Modulated Amplitude Waves and Defect Formation in the One-Dimensional Complex Ginzburg-Landau Equation

The transition from phase chaos to defect chaos in the complex Ginzburg-Landau equation (CGLE) is related to saddle-node bifurcations of modulated amplitude waves (MAWs). First, the spatial period P of MAWs is shown to be limited by a maximum P_SN which depends on the CGLE coefficients; MAW-like structures with period larger than P_SN evolve to defects. Second, slowly evolving near-MAWs with average phase gradients $\nu \approx 0$ and various periods occur naturally in phase chaotic states of the CGLE. As a measure for these periods, we study the distributions of spacings p between neighboring peaks of the phase gradient.

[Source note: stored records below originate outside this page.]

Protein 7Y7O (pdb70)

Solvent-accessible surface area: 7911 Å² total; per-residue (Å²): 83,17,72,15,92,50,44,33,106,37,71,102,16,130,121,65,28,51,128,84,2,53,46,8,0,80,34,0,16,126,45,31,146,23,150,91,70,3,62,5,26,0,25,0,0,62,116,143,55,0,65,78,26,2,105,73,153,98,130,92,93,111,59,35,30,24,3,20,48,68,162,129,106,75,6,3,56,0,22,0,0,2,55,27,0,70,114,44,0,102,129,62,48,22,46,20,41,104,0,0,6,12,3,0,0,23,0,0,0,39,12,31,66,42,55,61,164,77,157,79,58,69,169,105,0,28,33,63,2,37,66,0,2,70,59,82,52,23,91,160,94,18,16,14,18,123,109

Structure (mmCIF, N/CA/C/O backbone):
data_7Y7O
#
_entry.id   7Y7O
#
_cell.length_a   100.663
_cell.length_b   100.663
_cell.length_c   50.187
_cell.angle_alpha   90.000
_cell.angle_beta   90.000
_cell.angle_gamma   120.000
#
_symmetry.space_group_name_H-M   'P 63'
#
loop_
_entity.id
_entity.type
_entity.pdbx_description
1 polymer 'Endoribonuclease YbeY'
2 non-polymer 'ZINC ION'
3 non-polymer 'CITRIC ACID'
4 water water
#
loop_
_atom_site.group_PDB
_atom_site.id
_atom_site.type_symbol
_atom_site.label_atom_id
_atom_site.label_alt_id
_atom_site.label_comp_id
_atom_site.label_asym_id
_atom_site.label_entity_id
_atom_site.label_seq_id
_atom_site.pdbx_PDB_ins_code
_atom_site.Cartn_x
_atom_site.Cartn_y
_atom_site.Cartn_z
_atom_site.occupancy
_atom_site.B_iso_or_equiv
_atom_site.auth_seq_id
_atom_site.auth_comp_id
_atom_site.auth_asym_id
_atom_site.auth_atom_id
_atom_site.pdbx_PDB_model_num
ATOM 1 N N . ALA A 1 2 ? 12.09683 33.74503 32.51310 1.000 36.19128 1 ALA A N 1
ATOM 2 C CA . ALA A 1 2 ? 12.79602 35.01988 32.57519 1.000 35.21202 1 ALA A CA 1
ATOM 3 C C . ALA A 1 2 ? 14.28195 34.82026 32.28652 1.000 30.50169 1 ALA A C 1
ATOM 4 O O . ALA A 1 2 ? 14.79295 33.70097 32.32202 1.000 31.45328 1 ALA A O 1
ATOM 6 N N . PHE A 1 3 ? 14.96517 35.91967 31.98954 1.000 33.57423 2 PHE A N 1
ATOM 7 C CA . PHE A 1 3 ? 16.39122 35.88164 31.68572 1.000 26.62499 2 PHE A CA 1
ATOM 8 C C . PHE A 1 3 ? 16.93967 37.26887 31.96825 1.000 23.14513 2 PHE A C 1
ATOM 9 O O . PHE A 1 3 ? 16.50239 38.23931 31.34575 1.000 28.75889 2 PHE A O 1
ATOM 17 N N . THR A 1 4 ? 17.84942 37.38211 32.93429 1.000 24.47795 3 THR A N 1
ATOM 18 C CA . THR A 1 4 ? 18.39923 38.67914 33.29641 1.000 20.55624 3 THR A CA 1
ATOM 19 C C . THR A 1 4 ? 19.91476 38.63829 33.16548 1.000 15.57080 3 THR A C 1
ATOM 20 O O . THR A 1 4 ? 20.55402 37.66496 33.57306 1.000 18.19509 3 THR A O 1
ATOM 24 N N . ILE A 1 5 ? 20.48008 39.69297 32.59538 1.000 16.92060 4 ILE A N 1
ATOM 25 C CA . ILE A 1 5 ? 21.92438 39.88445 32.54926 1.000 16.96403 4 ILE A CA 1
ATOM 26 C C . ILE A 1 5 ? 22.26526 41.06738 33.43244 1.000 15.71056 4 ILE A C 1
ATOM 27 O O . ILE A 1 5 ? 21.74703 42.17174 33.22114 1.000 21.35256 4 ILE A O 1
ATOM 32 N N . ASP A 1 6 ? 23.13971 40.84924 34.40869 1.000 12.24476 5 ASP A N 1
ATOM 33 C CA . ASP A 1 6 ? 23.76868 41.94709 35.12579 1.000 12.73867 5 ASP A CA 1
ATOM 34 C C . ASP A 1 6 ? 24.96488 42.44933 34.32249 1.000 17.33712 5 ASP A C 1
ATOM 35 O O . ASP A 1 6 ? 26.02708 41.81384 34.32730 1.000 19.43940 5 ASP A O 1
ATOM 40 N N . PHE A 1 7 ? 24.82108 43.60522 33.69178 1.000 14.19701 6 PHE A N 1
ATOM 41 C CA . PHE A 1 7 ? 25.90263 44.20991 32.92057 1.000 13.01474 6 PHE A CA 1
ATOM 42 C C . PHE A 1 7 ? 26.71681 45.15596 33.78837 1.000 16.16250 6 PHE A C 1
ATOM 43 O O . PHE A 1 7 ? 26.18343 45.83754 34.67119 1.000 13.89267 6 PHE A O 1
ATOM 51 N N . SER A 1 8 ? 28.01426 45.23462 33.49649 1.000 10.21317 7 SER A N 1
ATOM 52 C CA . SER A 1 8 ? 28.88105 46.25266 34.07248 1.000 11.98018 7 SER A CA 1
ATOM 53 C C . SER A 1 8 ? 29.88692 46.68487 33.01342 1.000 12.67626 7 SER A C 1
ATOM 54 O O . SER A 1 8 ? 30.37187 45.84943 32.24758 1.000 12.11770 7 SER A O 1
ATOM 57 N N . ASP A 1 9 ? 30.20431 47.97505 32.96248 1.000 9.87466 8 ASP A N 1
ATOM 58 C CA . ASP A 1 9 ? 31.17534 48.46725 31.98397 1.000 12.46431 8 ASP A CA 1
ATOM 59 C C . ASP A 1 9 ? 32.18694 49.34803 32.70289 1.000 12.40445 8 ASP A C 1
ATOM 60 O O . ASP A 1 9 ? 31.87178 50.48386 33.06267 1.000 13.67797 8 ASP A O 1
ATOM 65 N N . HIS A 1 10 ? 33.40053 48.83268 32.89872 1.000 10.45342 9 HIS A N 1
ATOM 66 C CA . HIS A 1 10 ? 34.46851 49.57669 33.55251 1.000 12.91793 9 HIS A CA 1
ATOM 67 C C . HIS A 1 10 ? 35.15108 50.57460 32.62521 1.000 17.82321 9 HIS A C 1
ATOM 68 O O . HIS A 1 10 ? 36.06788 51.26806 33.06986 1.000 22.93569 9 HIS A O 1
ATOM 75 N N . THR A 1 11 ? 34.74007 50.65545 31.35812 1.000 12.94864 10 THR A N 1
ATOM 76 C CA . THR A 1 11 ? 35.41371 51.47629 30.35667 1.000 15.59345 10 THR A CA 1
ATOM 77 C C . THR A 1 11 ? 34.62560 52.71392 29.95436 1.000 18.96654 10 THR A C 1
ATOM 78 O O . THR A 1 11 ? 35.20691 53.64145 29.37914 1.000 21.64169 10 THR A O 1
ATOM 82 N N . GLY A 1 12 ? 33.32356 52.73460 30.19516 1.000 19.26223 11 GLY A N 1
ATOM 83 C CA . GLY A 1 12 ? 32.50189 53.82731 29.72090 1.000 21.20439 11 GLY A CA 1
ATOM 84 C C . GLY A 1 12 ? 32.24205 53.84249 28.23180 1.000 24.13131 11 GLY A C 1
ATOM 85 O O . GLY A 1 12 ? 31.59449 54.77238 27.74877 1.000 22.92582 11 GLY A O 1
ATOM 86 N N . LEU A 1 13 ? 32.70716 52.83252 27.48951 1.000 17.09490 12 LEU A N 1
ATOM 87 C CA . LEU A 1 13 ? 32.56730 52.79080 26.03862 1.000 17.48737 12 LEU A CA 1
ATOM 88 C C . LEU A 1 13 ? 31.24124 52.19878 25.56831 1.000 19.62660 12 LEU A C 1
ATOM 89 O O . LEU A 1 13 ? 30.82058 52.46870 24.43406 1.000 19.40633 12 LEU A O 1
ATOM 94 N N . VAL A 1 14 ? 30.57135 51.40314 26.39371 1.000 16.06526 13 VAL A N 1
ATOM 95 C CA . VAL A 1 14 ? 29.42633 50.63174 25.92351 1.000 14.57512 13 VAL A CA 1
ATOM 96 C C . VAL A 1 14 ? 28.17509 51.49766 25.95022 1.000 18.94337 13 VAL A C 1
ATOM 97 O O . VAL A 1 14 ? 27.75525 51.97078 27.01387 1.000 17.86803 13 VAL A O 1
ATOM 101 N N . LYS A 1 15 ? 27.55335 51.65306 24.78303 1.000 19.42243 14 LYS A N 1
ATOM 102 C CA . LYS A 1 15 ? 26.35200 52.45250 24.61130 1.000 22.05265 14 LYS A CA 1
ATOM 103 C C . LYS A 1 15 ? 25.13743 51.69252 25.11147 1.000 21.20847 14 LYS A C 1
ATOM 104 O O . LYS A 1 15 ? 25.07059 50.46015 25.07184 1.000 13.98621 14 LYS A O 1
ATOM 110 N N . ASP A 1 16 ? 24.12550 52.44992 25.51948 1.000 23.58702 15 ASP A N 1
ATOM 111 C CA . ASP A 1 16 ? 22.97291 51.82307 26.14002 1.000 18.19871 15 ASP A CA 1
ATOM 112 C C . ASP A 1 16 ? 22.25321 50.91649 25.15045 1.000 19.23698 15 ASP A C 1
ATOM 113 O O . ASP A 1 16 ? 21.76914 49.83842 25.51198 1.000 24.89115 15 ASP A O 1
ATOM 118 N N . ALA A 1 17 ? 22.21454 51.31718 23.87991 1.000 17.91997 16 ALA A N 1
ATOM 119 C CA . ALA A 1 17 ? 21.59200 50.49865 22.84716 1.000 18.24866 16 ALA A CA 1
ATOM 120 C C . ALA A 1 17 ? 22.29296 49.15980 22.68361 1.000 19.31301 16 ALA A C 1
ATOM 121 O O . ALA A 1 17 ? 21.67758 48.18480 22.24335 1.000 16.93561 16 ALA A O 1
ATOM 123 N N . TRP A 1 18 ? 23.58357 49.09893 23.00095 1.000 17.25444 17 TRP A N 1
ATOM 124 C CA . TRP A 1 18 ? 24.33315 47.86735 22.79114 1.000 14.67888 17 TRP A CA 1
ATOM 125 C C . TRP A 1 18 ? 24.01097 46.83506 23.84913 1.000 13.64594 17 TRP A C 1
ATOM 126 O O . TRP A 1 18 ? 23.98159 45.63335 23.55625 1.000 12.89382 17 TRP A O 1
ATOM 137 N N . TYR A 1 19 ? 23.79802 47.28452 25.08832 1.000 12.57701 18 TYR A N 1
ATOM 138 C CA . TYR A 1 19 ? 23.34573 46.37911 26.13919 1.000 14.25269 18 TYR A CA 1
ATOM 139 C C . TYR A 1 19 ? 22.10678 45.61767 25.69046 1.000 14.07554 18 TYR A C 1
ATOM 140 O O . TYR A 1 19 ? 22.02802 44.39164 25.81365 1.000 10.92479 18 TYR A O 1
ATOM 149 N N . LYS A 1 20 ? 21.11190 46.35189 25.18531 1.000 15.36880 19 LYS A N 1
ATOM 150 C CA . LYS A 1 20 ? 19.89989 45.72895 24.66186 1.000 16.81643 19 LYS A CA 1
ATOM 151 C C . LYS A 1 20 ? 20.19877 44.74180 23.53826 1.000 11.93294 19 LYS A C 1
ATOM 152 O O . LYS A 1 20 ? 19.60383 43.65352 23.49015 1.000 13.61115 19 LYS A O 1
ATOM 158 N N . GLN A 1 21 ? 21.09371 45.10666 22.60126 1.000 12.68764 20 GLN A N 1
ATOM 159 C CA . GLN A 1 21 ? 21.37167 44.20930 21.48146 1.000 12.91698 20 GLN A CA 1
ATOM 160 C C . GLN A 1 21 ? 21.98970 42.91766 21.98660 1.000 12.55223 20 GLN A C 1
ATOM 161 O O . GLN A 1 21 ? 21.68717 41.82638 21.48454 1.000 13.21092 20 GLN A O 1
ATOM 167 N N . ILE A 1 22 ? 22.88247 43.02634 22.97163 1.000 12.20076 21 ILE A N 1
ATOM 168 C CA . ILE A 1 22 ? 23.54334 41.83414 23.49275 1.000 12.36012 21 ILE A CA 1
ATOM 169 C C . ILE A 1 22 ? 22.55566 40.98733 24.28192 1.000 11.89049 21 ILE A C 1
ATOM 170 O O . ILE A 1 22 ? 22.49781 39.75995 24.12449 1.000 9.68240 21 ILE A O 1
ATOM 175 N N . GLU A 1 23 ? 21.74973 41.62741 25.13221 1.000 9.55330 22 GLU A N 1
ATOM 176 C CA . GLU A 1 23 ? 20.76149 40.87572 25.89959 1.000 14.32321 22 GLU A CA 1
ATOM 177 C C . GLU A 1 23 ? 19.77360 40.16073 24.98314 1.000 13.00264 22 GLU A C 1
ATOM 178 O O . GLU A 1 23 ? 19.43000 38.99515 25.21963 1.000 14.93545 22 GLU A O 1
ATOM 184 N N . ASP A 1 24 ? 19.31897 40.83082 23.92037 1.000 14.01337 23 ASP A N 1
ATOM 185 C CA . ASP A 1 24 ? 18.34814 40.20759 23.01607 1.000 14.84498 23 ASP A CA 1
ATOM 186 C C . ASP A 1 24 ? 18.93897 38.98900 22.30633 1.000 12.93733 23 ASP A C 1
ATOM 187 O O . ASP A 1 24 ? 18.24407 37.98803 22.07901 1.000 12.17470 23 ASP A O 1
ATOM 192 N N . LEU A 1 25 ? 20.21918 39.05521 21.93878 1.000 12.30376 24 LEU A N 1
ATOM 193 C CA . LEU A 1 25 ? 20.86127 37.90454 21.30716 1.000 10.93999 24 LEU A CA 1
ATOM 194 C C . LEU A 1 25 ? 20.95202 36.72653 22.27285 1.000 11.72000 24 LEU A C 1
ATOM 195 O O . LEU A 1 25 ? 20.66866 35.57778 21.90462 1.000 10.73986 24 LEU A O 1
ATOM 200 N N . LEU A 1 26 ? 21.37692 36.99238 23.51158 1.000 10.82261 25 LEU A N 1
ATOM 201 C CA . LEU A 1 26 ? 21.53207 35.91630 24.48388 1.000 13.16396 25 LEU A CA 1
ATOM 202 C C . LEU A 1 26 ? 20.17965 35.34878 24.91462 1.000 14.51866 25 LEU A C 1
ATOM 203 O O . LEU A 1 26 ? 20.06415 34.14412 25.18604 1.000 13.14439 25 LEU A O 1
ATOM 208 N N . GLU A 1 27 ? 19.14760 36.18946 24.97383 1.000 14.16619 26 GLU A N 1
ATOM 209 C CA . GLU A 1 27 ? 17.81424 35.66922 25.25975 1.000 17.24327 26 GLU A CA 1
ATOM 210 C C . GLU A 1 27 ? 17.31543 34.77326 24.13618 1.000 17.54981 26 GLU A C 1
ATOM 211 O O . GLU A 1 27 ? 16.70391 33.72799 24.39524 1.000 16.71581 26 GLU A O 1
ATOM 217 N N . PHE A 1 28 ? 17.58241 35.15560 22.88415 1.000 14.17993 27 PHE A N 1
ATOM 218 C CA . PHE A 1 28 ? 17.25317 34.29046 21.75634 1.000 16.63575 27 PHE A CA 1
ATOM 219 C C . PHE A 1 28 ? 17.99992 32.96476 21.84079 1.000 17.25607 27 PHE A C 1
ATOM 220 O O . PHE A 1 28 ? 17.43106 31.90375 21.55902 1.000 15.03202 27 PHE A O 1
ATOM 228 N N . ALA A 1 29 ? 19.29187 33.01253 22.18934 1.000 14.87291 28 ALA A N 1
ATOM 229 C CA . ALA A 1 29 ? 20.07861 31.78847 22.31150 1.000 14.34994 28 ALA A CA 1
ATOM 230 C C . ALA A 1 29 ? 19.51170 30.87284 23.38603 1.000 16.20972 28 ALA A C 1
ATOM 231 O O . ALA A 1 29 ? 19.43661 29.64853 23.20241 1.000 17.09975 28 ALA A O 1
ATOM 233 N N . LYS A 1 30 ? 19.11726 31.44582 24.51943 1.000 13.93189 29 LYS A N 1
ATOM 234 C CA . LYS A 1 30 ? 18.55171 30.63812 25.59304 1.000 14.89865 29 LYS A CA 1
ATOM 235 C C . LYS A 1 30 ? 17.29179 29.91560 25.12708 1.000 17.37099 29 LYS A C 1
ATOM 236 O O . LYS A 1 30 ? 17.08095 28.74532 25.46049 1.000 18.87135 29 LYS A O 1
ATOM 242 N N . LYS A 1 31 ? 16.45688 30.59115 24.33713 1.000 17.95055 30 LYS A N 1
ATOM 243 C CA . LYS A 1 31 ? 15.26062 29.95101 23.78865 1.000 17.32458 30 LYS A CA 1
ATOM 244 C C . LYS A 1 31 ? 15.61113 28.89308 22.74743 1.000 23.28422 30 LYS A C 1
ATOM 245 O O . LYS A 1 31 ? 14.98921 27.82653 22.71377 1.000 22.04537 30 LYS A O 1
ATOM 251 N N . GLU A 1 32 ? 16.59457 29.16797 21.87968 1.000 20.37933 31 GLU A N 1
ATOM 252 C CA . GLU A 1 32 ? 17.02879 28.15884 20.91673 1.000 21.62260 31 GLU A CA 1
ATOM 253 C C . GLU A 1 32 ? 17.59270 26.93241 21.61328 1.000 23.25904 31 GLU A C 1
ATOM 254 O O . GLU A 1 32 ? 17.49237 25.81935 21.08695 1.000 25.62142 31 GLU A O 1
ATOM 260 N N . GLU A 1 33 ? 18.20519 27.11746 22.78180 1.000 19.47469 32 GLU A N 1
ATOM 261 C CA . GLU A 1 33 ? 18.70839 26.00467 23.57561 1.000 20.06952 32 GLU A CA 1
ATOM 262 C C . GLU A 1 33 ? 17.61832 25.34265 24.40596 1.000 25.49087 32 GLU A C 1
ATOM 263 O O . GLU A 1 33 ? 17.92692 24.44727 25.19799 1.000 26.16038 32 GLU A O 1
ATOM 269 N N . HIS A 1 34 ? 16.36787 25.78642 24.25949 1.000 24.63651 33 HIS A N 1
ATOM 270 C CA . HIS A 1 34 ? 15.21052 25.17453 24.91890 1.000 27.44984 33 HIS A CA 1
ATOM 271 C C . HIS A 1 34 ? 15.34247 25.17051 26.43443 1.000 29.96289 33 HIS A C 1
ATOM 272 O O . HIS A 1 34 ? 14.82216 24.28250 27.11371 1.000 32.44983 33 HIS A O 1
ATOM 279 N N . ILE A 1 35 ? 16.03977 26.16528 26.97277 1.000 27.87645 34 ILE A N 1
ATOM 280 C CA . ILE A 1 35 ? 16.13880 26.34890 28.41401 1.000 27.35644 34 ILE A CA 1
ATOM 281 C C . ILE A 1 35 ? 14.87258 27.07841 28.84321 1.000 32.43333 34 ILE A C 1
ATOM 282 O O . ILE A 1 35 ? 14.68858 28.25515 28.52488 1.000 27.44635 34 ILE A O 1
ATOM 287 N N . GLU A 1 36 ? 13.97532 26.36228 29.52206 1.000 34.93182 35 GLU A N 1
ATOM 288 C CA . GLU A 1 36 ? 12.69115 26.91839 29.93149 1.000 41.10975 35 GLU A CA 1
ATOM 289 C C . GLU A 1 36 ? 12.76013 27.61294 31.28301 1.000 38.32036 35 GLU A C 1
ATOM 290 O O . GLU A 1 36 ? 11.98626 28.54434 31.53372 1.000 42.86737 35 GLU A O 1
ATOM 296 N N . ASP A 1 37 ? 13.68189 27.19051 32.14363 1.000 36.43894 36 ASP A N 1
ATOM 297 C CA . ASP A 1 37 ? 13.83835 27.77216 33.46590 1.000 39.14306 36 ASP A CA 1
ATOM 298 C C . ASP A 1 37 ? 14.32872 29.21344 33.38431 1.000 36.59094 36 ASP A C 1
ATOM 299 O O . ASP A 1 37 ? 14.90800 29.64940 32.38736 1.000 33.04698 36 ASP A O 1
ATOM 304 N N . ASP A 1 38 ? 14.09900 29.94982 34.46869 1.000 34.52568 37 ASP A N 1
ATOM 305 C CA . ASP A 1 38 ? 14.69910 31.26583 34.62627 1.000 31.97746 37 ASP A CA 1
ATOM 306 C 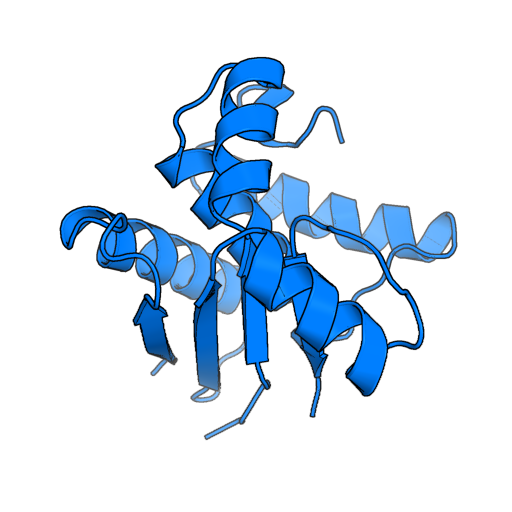C . ASP A 1 38 ? 16.21257 31.13391 34.74077 1.000 28.32565 37 ASP A C 1
ATOM 307 O O . ASP A 1 38 ? 16.72913 30.24354 35.42479 1.000 27.85478 37 ASP A O 1
ATOM 312 N N . ALA A 1 39 ? 16.93042 32.01913 34.06486 1.000 27.07089 38 ALA A N 1
ATOM 313 C CA . ALA A 1 39 ? 18.38097 31.99951 34.13210 1.000 23.62956 38 ALA A CA 1
ATOM 314 C C . ALA A 1 39 ? 18.90664 33.40689 34.36591 1.000 19.12361 38 ALA A C 1
ATOM 315 O O . ALA A 1 39 ? 18.26972 34.39773 34.00450 1.000 20.87591 38 ALA A O 1
ATOM 317 N N . GLU A 1 40 ? 20.08449 33.48062 34.97855 1.000 19.61678 39 GLU A N 1
ATOM 318 C CA . GLU A 1 40 ? 20.74738 34.75144 35.20695 1.000 18.88743 39 GLU A CA 1
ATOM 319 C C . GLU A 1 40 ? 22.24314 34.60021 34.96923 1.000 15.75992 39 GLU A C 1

A systematic comparison of p and P_SN as a function of coefficients of the CGLE shows that defects are generated at locations where p becomes larger than P_SN. In other words, MAWs with period P_SN represent ``critical nuclei'' for the formation of defects in phase chaos and may trigger the transition to defect chaos. Since rare events where p becomes sufficiently large to lead to defect formation may only occur after a long transient, the coefficients where the transition to defect chaos seems to occur depend on system size and integration time. We conjecture that in the regime where the maximum period P_SN has diverged, phase chaos persists in the thermodynamic limit.